There’s a saying in my mother’s tongue, Ijaw, “the river can never outflow a thirsty man.” Little did Dr. Mrs Mercy Orukari know when making me her course representative in a faculty with excess of 500 first year ladies is kind of like putting me in charge of guarding the bottle of whiskey. Probably not the best choice. By the time I got to my finals I had earned myself a very respectable title: The Girls Dem Daddy. Anita, quite impressively, dated Arabian Prince until our final semester when things went south between them. Perhaps, she had come to see the fraud he was and ridded him off her skin. Everyone could see the timelines that Arabian Prince was a fuck boy except her, and I was not the least interested in worming my way into her heart by pointing out her dribbling ignorance. Doing so would have been a lazy attempt at wooing a lady. Beside snitching being a cheap shot, it’s also a disregard for the guy code which I solemnly hold dear. Everyone should sort their shit out in this mind-your-business world we live in. He was her cross to bear, an uncommon cross, but still. I was very appreciative of the fact that she broke up with him; she was such an innocent soul dating an asshole — a guy who had more girlfriends than I have ever cooked dinner.
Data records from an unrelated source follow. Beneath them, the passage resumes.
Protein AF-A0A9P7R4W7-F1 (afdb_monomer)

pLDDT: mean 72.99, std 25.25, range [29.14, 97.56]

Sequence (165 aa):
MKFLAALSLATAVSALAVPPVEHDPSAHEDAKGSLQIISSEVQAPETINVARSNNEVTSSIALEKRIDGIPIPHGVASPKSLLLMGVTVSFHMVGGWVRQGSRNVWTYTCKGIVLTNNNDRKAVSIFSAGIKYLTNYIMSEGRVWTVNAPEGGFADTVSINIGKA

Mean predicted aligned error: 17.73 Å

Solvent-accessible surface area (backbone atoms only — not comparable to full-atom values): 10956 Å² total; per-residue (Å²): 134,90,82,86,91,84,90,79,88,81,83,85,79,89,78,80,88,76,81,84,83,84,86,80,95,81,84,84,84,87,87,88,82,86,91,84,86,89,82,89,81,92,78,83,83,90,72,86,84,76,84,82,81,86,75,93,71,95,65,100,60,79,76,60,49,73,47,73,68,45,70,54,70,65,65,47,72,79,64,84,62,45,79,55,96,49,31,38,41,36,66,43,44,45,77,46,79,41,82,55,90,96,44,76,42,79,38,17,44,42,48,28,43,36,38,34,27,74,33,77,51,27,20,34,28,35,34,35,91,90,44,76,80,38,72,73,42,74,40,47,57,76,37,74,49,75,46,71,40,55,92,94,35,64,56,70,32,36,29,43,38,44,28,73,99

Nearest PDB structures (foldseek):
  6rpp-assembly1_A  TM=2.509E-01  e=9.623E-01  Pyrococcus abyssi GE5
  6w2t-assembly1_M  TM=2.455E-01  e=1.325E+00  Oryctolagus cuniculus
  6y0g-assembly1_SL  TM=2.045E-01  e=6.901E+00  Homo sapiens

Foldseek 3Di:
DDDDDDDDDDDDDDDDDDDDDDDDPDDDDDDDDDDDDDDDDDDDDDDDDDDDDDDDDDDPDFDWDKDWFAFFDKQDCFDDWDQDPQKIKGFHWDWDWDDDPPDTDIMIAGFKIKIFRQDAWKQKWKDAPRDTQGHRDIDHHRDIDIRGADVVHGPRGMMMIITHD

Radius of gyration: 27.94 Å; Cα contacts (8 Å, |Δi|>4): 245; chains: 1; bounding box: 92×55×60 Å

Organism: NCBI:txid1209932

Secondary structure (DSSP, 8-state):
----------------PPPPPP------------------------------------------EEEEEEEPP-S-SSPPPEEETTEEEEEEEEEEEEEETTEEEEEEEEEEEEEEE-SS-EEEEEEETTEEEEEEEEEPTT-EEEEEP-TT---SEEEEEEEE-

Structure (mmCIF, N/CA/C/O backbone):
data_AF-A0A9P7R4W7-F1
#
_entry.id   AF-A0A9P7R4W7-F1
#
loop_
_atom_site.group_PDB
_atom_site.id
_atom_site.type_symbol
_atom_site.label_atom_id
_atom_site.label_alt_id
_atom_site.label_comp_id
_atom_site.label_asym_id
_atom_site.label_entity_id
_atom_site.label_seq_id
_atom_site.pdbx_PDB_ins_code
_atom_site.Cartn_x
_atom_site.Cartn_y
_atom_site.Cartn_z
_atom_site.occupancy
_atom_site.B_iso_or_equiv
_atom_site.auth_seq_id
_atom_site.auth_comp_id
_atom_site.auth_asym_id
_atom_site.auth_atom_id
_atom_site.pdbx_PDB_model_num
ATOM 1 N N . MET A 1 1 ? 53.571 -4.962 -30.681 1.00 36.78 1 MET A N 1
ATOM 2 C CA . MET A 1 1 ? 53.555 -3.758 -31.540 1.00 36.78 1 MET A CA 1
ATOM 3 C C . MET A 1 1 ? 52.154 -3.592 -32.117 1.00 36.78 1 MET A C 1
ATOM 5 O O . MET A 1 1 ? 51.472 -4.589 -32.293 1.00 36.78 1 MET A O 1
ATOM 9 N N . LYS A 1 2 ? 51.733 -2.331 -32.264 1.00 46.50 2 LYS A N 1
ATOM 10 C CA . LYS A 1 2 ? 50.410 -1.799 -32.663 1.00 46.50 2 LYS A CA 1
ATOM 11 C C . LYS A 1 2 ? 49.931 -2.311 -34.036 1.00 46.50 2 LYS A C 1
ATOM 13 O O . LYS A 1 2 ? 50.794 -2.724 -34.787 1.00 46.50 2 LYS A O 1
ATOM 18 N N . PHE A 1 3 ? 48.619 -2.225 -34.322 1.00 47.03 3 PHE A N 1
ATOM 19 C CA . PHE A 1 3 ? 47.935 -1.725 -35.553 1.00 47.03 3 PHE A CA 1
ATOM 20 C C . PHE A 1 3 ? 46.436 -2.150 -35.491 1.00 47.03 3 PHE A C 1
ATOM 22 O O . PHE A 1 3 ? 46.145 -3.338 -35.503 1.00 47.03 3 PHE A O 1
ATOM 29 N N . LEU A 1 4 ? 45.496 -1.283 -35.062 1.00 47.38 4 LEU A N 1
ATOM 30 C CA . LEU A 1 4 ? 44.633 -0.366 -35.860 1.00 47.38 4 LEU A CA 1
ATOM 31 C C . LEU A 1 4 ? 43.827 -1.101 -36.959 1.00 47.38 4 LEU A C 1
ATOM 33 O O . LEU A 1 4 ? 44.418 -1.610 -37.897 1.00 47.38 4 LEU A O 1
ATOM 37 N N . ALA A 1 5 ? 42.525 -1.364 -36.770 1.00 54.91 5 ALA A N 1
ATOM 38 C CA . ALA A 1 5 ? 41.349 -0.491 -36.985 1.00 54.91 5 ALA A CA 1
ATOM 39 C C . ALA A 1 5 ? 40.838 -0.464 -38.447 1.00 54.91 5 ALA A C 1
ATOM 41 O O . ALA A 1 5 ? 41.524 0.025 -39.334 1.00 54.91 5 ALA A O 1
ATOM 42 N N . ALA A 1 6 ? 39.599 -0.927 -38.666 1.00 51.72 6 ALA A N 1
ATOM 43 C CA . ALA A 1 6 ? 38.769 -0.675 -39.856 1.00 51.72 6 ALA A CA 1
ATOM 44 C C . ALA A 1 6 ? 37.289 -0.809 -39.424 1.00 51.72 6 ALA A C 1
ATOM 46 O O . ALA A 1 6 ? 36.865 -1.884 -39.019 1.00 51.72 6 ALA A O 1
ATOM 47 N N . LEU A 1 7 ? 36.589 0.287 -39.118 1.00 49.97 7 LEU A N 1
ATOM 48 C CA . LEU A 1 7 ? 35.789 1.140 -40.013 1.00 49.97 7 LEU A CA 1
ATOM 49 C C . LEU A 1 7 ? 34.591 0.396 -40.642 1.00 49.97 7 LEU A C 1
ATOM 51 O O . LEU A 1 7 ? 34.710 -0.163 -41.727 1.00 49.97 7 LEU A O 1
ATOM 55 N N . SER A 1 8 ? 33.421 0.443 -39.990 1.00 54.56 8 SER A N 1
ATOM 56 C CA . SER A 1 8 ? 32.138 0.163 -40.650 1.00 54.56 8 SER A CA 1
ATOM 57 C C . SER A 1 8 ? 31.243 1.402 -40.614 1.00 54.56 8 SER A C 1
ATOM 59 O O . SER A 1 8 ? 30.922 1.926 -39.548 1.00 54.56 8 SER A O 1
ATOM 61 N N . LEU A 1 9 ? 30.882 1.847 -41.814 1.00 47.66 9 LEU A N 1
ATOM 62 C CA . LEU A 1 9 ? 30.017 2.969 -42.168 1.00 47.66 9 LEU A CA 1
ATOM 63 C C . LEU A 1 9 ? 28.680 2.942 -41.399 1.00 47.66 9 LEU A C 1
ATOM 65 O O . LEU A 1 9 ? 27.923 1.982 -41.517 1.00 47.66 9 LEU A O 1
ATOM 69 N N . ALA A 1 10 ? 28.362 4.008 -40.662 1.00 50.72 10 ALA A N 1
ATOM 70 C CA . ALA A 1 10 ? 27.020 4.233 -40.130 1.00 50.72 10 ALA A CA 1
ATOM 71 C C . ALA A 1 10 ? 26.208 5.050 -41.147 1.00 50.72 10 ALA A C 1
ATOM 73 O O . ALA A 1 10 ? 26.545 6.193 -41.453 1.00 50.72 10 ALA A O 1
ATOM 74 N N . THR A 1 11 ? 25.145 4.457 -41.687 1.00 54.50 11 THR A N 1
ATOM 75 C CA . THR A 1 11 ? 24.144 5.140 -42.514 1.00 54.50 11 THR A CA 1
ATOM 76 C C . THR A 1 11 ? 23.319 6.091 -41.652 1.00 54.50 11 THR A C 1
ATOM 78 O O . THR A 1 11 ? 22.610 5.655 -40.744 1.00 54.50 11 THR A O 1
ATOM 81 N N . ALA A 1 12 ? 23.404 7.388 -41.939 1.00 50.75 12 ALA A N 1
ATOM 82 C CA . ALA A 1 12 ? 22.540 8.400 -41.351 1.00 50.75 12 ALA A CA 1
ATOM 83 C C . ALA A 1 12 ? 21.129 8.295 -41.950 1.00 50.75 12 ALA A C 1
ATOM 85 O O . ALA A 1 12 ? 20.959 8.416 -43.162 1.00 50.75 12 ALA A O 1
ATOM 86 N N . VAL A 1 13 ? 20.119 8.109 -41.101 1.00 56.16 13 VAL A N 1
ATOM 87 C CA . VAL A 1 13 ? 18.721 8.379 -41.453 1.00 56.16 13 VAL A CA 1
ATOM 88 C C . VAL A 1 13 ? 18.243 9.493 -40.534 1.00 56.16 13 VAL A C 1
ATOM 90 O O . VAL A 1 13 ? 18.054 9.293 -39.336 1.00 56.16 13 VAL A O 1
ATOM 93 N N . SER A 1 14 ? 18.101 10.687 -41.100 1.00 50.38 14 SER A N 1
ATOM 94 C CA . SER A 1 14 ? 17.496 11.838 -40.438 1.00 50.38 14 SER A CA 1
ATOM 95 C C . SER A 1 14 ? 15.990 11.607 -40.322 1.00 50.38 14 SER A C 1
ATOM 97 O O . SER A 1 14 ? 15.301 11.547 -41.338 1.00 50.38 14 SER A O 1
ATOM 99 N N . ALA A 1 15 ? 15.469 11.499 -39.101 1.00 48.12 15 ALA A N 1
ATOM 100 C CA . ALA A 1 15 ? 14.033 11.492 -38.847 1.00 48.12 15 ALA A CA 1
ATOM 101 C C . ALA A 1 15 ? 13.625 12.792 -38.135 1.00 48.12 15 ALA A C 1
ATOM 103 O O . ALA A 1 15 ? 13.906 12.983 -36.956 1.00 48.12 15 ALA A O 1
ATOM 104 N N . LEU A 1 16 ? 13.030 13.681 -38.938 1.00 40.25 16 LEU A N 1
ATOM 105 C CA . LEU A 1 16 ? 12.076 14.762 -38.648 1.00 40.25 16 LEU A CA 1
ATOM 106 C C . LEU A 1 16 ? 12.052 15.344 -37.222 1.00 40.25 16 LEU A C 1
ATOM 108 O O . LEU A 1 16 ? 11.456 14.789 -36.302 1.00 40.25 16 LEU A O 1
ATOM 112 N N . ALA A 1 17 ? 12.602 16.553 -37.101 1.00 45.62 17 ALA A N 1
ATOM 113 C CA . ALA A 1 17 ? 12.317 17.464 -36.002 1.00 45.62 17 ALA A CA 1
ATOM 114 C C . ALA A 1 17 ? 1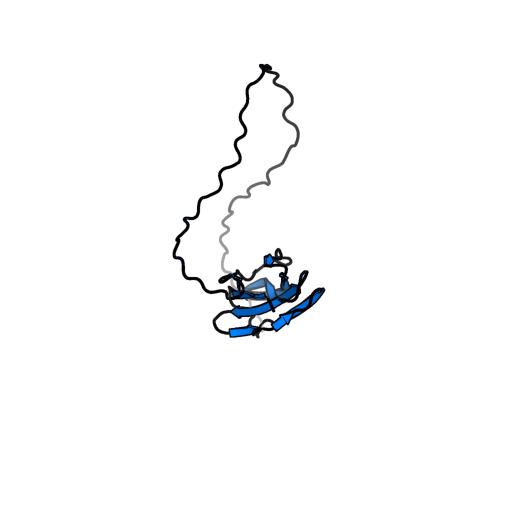0.856 17.939 -36.084 1.00 45.62 17 ALA A C 1
ATOM 116 O O . ALA A 1 17 ? 10.443 18.504 -37.096 1.00 45.62 17 ALA A O 1
ATOM 117 N N . VAL A 1 18 ? 10.090 17.738 -35.013 1.00 50.97 18 VAL A N 1
ATOM 118 C CA . VAL A 1 18 ? 8.813 18.428 -34.793 1.00 50.97 18 VAL A CA 1
ATOM 119 C C . VAL A 1 18 ? 9.103 19.587 -33.832 1.00 50.97 18 VAL A C 1
ATOM 121 O O . VAL A 1 18 ? 9.644 19.328 -32.754 1.00 50.97 18 VAL A O 1
ATOM 124 N N . PRO A 1 19 ? 8.829 20.852 -34.197 1.00 48.72 19 PRO A N 1
ATOM 125 C CA . PRO A 1 19 ? 9.054 21.981 -33.297 1.00 48.72 19 PRO A CA 1
ATOM 126 C C . PRO A 1 19 ? 8.037 21.971 -32.139 1.00 48.72 19 PRO A C 1
ATOM 128 O O . PRO A 1 19 ? 6.941 21.424 -32.295 1.00 48.72 19 PRO A O 1
ATOM 131 N N . PRO A 1 20 ? 8.366 22.558 -30.973 1.00 41.16 20 PRO A N 1
ATOM 132 C CA . PRO A 1 20 ? 7.414 22.677 -29.878 1.00 41.16 20 PRO A CA 1
ATOM 133 C C . PRO A 1 20 ? 6.326 23.702 -30.224 1.00 41.16 20 PRO A C 1
ATOM 135 O O . PRO A 1 20 ? 6.590 24.721 -30.857 1.00 41.16 20 PRO A O 1
ATOM 138 N N . VAL A 1 21 ? 5.100 23.409 -29.796 1.00 52.28 21 VAL A N 1
ATOM 139 C CA . VAL A 1 21 ? 3.932 24.285 -29.930 1.00 52.28 21 VAL A CA 1
ATOM 140 C C . VAL A 1 21 ? 4.090 25.482 -28.989 1.00 52.28 21 VAL A C 1
ATOM 142 O O . VAL A 1 21 ? 4.228 25.301 -27.778 1.00 52.28 21 VAL A O 1
ATOM 145 N N . GLU A 1 22 ? 4.062 26.695 -29.542 1.00 41.69 22 GLU A N 1
ATOM 146 C CA . GLU A 1 22 ? 3.918 27.937 -28.780 1.00 41.69 22 GLU A CA 1
ATOM 147 C C . GLU A 1 22 ? 2.475 28.066 -28.277 1.00 41.69 22 GLU A C 1
ATOM 149 O O . GLU A 1 22 ? 1.518 27.945 -29.042 1.00 41.69 22 GLU A O 1
ATOM 154 N N . HIS A 1 23 ? 2.317 28.300 -26.975 1.00 37.06 23 HIS A N 1
ATOM 155 C CA . HIS A 1 23 ? 1.038 28.660 -26.373 1.00 37.06 23 HIS A CA 1
ATOM 156 C C . HIS A 1 23 ? 0.991 30.188 -26.247 1.00 37.06 23 HIS A C 1
ATOM 158 O O . HIS A 1 23 ? 1.651 30.753 -25.377 1.00 37.06 23 HIS A O 1
ATOM 164 N N . ASP A 1 24 ? 0.223 30.845 -27.114 1.00 35.00 24 ASP A N 1
ATOM 165 C CA . ASP A 1 24 ? -0.095 32.274 -27.021 1.00 35.00 24 ASP A CA 1
ATOM 166 C C . ASP A 1 24 ? -1.427 32.452 -26.260 1.00 35.00 24 ASP A C 1
ATOM 168 O O . ASP A 1 24 ? -2.433 31.852 -26.658 1.00 35.00 24 ASP A O 1
ATOM 172 N N . PRO A 1 25 ? -1.482 33.212 -25.150 1.00 45.78 25 PRO A N 1
ATOM 173 C CA . PRO A 1 25 ? -2.714 33.504 -24.441 1.00 45.78 25 PRO A CA 1
ATOM 174 C C . PRO A 1 25 ? -3.223 34.897 -24.830 1.00 45.78 25 PRO A C 1
ATOM 176 O O . PRO A 1 25 ? -3.220 35.811 -24.008 1.00 45.78 25 PRO A O 1
ATOM 179 N N . SER A 1 26 ? -3.658 35.094 -26.076 1.00 46.59 26 SER A N 1
ATOM 180 C CA . SER A 1 26 ? -4.283 36.367 -26.455 1.00 46.59 26 SER A CA 1
ATOM 181 C C . SER A 1 26 ? -5.236 36.281 -27.652 1.00 46.59 26 SER A C 1
ATOM 183 O O . SER A 1 26 ? -5.036 36.917 -28.678 1.00 46.59 26 SER A O 1
ATOM 185 N N . ALA A 1 27 ? -6.344 35.548 -27.516 1.00 38.22 27 ALA A N 1
ATOM 186 C CA . ALA A 1 27 ? -7.511 35.777 -28.372 1.00 38.22 27 ALA A CA 1
ATOM 187 C C . ALA A 1 27 ? -8.797 35.250 -27.724 1.00 38.22 27 ALA A C 1
ATOM 189 O O . ALA A 1 27 ? -9.020 34.043 -27.680 1.00 38.22 27 ALA A O 1
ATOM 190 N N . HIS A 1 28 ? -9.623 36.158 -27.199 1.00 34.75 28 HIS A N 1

If I were to be friends with Elon Musk, in a heartbeat I’d have politely request him to launch Arabian Prince into deep space, for Anita and science sake. After her break up she became a little bit loose, freer and open. She moved into an apartment three blocks away from where I lived and we became close once again. She even gave vocal and financial support to my magazine launch. Many evenings I’d stroll to her place and we’d play games till the lights went out. No no no, not the games you’re thinking, more like scrabble and other fun games.
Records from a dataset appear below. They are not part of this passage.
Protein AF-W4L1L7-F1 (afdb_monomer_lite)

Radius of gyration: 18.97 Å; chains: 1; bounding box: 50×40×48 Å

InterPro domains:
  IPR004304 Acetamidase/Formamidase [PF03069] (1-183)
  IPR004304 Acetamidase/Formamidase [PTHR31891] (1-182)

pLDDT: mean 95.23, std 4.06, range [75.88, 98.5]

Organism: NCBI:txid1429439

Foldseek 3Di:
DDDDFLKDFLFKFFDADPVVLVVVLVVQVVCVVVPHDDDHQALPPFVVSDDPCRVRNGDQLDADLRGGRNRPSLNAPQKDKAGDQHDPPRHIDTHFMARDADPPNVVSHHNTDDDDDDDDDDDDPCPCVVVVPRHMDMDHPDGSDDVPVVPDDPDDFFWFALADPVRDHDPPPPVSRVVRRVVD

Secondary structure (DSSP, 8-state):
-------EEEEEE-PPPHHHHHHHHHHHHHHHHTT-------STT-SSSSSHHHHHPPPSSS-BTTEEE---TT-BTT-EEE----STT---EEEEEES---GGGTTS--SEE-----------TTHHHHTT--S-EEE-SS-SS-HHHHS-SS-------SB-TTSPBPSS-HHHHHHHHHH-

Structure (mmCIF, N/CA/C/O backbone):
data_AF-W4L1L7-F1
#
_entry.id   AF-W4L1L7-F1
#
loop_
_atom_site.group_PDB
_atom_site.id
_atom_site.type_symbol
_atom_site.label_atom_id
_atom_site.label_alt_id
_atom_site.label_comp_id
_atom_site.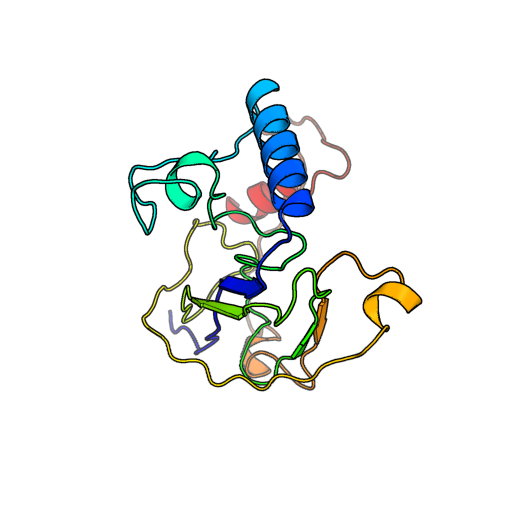label_asym_id
_atom_site.label_entity_id
_atom_site.label_seq_id
_atom_site.pdbx_PDB_ins_code
_atom_site.Cartn_x
_atom_site.Cartn_y
_atom_site.Cartn_z
_atom_site.occupancy
_atom_site.B_iso_or_equiv
_atom_site.auth_seq_id
_atom_site.auth_comp_id
_atom_site.auth_asym_id
_atom_site.auth_atom_id
_atom_site.pdbx_PDB_model_num
ATOM 1 N N . VAL A 1 1 ? -0.892 3.517 -27.437 1.00 83.62 1 VAL A N 1
ATOM 2 C CA . VAL A 1 1 ? -1.094 2.423 -26.454 1.00 83.62 1 VAL A CA 1
ATOM 3 C C . VAL A 1 1 ? -2.589 2.297 -26.180 1.00 83.62 1 VAL A C 1
ATOM 5 O O . VAL A 1 1 ? -3.255 3.324 -26.166 1.00 83.62 1 VAL A O 1
ATOM 8 N N . ARG A 1 2 ? -3.138 1.083 -26.042 1.00 87.25 2 ARG A N 1
ATOM 9 C CA . ARG A 1 2 ? -4.511 0.851 -25.551 1.00 87.25 2 ARG A CA 1
ATOM 10 C C . ARG A 1 2 ? -4.402 0.166 -24.195 1.00 87.25 2 ARG A C 1
ATOM 12 O O . ARG A 1 2 ? -3.660 -0.805 -24.096 1.00 87.25 2 ARG A O 1
ATOM 19 N N . ILE A 1 3 ? -5.109 0.674 -23.191 1.00 89.69 3 ILE A N 1
ATOM 20 C CA . ILE A 1 3 ? -5.027 0.173 -21.816 1.00 89.69 3 ILE A CA 1
ATOM 21 C C . ILE A 1 3 ? -6.356 -0.514 -21.486 1.00 89.69 3 ILE A C 1
ATOM 23 O O . ILE A 1 3 ? -7.397 0.153 -21.513 1.00 89.69 3 ILE A O 1
ATOM 27 N N . PRO A 1 4 ? -6.362 -1.840 -21.256 1.00 89.56 4 PRO A N 1
ATOM 28 C CA . PRO A 1 4 ? -7.572 -2.544 -20.867 1.00 89.56 4 PRO A CA 1
ATOM 29 C C . PRO A 1 4 ? -8.022 -2.088 -19.478 1.00 89.56 4 PRO A C 1
ATOM 31 O O . PRO A 1 4 ? -7.213 -1.668 -18.653 1.00 89.56 4 PRO A O 1
ATOM 34 N N . ASN A 1 5 ? -9.322 -2.195 -19.224 1.00 91.75 5 ASN A N 1
ATOM 35 C CA . ASN A 1 5 ? -9.876 -1.957 -17.901 1.00 91.75 5 ASN A CA 1
ATOM 36 C C . ASN A 1 5 ? -9.299 -2.987 -16.911 1.00 91.75 5 ASN A C 1
ATOM 38 O O . ASN A 1 5 ? -9.507 -4.188 -17.085 1.00 91.75 5 ASN A O 1
ATOM 42 N N . GLY A 1 6 ? -8.606 -2.503 -15.883 1.00 92.19 6 GLY A N 1
ATOM 43 C CA . GLY A 1 6 ? -8.149 -3.285 -14.738 1.00 92.19 6 GLY A CA 1
ATOM 44 C C . GLY A 1 6 ? -8.622 -2.660 -13.432 1.00 92.19 6 GLY A C 1
ATOM 45 O O . GLY A 1 6 ? -7.844 -2.597 -12.491 1.00 92.19 6 GLY A O 1
ATOM 46 N N . SER A 1 7 ? -9.847 -2.128 -13.408 1.00 95.81 7 SER A N 1
ATOM 47 C CA . SER A 1 7 ? -10.276 -1.204 -12.365 1.00 95.81 7 SER A CA 1
ATOM 48 C C . SER A 1 7 ? -10.442 -1.849 -10.993 1.00 95.81 7 SER A C 1
ATOM 50 O O . SER A 1 7 ? -11.002 -2.945 -10.863 1.00 95.81 7 SER A O 1
ATOM 52 N N . PHE A 1 8 ? -10.026 -1.116 -9.966 1.00 97.19 8 PHE A N 1
ATOM 53 C CA . PHE A 1 8 ? -10.114 -1.494 -8.558 1.00 97.19 8 PHE A CA 1
ATOM 54 C C . PHE A 1 8 ? -10.098 -0.241 -7.664 1.00 97.19 8 PHE A C 1
ATOM 56 O O . PHE A 1 8 ? -10.084 0.879 -8.166 1.00 97.19 8 PHE A O 1
ATOM 63 N N . MET A 1 9 ? -10.178 -0.438 -6.348 1.00 98.19 9 MET A N 1
ATOM 64 C CA . MET A 1 9 ? -9.954 0.619 -5.357 1.00 98.19 9 MET A CA 1
ATOM 65 C C . MET A 1 9 ? -8.543 0.429 -4.791 1.00 98.19 9 MET A C 1
ATOM 67 O O . MET A 1 9 ? -8.294 -0.637 -4.217 1.00 98.19 9 MET A O 1
ATOM 71 N N . GLY A 1 10 ? -7.651 1.407 -4.956 1.00 98.00 10 GLY A N 1
ATOM 72 C CA . GLY A 1 10 ? -6.289 1.408 -4.402 1.00 98.00 10 GLY A CA 1
ATOM 73 C C . GLY A 1 10 ? -6.299 1.357 -2.875 1.00 98.00 10 GLY A C 1
ATOM 74 O O . GLY A 1 10 ? -5.622 0.538 -2.240 1.00 98.00 10 GLY A O 1
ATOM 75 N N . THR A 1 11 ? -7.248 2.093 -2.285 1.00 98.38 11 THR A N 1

I wouldn’t want to equate the closeness as an opening but it gave such hints. With girls one might never know. At that time in my life I was a prowling beast, and she, a meek princess with a recovering heart. I wasn’t open to committing myself to anyone, a relationship with her would have only brought her to ruins and I wouldn’t be able to live with that. Though, I did love her in many ways, but there’s more to loving someone than just mere chemistry.